Copy the lines below that contain "Saccharolobus".

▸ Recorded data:
◆ ◆ ◆ ◆ ◆ ◆ ◆

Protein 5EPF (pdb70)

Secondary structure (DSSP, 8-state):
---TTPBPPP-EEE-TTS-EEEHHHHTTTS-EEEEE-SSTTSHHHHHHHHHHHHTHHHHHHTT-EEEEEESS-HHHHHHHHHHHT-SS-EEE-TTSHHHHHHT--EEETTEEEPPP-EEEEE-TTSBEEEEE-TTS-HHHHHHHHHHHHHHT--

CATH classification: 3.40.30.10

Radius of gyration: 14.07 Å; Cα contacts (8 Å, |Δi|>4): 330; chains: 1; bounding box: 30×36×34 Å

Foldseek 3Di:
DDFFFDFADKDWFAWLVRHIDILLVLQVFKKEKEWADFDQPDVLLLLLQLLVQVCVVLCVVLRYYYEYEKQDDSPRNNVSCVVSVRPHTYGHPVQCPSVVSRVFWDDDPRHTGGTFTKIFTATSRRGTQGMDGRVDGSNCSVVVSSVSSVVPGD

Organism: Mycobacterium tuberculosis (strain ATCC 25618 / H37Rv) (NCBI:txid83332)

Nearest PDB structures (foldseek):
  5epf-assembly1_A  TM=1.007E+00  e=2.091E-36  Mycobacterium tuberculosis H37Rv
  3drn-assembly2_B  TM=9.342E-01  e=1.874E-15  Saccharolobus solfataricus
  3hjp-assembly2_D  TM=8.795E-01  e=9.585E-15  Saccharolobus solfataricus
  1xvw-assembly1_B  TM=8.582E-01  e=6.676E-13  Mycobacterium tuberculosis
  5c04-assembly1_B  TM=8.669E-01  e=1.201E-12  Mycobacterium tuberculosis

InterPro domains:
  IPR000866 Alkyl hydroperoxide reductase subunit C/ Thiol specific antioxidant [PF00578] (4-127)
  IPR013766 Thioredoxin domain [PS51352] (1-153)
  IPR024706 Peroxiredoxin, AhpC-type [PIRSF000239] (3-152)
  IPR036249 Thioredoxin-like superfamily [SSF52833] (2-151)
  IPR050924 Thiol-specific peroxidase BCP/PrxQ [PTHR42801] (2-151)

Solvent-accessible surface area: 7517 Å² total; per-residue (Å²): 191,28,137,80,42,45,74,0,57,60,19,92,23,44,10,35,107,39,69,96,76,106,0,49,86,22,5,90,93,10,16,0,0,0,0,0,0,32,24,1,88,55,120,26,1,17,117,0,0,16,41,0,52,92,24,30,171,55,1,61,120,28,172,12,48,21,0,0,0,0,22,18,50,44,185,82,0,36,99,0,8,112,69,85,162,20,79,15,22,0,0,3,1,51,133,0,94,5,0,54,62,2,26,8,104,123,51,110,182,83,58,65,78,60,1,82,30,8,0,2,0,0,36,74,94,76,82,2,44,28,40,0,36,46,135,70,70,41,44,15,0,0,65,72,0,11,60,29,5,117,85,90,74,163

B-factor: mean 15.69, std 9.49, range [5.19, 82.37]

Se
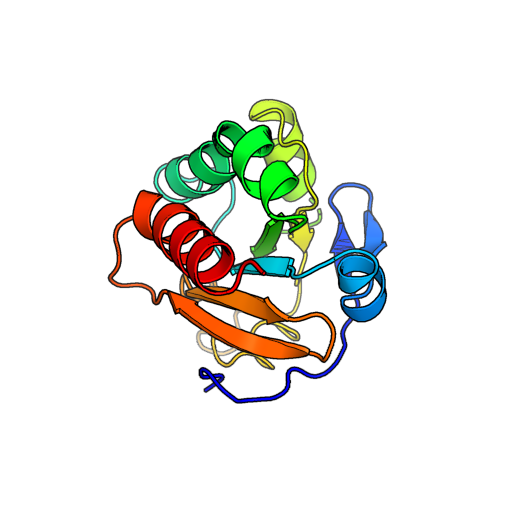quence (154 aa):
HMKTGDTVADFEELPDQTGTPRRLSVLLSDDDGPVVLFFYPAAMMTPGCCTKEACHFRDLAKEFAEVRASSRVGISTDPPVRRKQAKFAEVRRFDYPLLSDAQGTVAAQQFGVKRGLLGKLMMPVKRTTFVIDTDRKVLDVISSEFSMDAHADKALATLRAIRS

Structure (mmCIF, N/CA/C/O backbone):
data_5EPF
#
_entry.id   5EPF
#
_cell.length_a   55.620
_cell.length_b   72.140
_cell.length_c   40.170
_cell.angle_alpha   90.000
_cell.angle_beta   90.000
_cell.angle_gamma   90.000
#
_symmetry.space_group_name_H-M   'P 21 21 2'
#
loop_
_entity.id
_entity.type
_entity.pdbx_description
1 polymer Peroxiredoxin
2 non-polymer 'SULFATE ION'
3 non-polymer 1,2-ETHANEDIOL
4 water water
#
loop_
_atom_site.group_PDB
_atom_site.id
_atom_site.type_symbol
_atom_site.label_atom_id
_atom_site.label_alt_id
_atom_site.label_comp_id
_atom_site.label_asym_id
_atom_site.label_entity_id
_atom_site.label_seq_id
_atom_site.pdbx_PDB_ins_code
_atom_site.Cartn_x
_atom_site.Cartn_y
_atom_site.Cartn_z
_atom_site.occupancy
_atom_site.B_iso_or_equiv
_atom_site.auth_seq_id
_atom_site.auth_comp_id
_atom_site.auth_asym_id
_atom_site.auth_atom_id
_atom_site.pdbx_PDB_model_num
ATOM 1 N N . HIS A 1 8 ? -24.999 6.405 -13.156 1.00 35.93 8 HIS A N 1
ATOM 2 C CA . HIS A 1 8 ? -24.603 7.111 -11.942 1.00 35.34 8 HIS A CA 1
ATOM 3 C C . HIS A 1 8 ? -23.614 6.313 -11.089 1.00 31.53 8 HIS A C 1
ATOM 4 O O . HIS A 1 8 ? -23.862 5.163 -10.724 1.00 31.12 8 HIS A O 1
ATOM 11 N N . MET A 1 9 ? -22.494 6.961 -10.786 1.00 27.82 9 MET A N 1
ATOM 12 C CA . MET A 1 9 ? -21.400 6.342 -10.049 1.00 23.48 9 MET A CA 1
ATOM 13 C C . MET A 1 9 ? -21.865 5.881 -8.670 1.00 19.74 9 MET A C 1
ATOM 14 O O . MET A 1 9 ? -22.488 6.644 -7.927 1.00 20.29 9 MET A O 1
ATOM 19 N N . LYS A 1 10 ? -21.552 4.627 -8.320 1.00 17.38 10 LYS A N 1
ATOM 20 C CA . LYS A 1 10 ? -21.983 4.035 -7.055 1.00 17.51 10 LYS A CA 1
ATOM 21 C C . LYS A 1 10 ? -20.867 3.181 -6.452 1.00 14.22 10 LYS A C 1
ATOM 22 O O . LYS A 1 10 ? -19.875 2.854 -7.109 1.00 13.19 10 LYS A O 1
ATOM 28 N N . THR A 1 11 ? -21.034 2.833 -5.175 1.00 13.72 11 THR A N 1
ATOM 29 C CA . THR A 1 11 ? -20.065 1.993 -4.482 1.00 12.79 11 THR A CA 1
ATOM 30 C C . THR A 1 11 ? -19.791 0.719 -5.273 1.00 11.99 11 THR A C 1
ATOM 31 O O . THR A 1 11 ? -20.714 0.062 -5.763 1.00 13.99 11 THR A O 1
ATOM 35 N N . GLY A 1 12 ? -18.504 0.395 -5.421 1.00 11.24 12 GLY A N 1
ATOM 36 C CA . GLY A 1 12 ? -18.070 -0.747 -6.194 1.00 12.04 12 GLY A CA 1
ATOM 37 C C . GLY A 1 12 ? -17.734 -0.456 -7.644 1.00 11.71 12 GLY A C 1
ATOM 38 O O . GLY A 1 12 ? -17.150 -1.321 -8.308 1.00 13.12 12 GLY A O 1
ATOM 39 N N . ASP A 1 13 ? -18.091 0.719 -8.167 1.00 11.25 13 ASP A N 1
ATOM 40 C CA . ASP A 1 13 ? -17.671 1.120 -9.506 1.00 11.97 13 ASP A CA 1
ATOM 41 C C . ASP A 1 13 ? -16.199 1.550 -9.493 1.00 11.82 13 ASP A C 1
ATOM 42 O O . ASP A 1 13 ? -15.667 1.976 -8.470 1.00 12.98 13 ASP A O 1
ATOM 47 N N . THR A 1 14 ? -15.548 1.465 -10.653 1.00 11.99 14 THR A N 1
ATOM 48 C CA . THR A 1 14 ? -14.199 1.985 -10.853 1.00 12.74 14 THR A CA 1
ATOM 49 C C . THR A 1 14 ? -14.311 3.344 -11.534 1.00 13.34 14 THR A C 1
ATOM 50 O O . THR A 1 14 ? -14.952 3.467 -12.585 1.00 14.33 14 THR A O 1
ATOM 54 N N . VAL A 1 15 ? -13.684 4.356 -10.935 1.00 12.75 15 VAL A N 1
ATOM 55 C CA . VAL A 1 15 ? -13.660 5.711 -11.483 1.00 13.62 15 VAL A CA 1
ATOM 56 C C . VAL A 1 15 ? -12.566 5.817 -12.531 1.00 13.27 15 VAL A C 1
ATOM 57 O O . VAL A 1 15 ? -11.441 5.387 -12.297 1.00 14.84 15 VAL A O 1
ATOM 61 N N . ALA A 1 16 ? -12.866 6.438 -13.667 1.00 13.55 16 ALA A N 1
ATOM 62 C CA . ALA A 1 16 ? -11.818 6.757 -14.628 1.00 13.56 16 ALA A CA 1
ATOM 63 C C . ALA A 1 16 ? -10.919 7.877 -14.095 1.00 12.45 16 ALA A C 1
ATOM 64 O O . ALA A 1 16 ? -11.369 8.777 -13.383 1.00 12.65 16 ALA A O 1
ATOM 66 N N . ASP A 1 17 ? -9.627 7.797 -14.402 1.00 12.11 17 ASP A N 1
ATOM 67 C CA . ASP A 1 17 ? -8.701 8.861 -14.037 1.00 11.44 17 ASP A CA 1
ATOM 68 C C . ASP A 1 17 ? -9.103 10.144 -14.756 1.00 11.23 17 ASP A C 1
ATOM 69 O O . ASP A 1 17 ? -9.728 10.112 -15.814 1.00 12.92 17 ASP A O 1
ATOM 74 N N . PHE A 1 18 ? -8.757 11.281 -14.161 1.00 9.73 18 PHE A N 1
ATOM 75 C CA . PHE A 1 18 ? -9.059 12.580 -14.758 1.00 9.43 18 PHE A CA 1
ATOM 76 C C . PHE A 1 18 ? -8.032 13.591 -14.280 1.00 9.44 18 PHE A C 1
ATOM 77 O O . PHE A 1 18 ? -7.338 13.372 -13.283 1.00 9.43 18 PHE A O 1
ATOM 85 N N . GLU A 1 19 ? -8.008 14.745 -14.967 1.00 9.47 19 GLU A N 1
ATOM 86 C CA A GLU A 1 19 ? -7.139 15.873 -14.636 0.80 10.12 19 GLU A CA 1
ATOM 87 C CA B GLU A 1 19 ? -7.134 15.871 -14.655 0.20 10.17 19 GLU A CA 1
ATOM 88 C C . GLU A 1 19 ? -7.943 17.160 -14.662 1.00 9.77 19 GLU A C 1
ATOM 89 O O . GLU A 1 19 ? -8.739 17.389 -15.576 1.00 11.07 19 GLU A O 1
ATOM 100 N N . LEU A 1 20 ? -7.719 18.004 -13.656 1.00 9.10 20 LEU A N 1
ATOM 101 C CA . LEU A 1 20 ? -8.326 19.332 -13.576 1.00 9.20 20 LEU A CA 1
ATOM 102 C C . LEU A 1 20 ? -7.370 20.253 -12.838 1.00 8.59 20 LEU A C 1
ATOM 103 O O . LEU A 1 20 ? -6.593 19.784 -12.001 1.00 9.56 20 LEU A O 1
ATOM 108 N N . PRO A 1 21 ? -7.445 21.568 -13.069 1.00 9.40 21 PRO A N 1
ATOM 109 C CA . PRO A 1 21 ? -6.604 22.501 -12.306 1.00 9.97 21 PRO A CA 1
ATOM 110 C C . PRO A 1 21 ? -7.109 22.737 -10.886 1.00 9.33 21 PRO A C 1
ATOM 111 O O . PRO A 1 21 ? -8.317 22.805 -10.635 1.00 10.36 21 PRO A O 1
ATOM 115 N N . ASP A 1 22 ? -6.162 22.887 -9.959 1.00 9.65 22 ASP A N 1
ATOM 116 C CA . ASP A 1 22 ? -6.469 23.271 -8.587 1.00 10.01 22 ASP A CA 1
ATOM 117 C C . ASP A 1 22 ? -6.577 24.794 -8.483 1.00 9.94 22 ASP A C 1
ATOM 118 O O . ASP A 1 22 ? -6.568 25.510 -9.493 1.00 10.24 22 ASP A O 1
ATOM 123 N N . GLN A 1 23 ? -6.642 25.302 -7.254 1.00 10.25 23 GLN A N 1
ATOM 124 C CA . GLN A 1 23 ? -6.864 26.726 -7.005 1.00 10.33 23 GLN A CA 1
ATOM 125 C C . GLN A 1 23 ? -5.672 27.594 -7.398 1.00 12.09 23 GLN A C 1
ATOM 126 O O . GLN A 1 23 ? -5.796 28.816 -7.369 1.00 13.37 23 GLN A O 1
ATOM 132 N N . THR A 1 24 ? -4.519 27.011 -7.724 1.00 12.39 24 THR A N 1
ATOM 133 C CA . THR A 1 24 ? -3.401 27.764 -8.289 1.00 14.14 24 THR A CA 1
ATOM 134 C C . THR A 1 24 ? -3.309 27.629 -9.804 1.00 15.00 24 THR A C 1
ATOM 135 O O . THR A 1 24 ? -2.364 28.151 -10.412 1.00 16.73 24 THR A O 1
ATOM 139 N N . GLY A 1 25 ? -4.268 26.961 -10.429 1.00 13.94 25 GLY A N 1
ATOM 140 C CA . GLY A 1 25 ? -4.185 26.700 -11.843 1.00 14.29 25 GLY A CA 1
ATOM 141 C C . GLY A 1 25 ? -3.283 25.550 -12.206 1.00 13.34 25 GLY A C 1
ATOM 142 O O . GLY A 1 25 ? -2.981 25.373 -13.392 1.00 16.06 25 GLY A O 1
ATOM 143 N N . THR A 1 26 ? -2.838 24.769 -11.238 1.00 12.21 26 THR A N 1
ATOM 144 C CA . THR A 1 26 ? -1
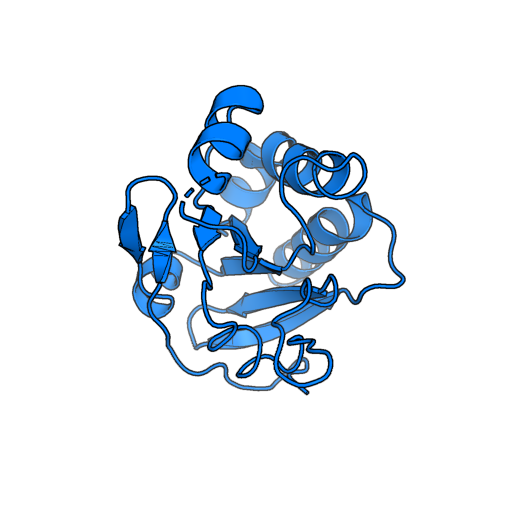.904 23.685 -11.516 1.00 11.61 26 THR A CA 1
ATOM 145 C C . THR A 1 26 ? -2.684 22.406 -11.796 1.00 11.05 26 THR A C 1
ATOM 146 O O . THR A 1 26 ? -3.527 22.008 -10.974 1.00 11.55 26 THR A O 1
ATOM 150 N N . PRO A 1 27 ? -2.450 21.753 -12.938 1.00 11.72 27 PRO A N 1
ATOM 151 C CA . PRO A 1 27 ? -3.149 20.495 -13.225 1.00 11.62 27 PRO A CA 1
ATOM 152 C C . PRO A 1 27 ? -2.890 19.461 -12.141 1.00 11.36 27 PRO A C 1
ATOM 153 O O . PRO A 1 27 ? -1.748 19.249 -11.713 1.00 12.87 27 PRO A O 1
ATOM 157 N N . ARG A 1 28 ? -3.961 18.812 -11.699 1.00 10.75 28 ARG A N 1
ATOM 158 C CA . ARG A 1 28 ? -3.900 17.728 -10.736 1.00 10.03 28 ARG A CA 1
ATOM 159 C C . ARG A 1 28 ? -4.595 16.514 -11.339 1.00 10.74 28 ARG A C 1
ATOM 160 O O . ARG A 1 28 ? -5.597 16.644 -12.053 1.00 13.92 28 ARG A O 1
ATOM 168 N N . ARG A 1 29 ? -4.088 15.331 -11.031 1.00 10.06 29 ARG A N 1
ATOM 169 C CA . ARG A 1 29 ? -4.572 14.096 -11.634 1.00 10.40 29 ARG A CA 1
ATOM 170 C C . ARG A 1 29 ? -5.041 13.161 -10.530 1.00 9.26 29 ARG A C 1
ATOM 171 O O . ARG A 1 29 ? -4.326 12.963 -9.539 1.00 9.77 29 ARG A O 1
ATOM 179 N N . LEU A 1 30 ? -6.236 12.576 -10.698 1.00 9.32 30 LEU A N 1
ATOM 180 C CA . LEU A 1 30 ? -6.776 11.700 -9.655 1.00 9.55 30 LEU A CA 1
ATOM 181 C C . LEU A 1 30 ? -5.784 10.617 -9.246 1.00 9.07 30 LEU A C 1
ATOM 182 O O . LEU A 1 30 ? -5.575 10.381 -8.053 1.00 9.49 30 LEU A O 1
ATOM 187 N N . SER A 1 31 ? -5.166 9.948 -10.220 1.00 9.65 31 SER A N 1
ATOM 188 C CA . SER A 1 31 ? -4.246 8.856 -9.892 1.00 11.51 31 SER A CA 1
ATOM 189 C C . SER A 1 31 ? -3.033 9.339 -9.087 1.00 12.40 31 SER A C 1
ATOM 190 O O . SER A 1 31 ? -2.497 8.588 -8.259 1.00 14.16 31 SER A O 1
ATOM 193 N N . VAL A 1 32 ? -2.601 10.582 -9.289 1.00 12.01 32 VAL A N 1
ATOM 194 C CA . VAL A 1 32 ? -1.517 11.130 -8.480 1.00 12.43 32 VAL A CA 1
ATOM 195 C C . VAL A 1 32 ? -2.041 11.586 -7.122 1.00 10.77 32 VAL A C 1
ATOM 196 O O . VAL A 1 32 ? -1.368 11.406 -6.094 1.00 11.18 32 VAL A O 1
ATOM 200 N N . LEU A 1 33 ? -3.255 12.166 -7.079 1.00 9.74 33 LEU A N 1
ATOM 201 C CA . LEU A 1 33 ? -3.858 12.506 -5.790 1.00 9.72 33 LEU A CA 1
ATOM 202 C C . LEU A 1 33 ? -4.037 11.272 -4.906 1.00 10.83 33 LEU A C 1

◆ ◆ ◆ ◆ ◆ ◆ ◆

▸ EXERCISE ANSWER:
  3drn-assembly2_B  TM=9.342E-01  e=1.874E-15  Saccharolobus solfataricus
  3hjp-assembly2_D  TM=8.795E-01  e=9.585E-15  Saccharolobus solfataricus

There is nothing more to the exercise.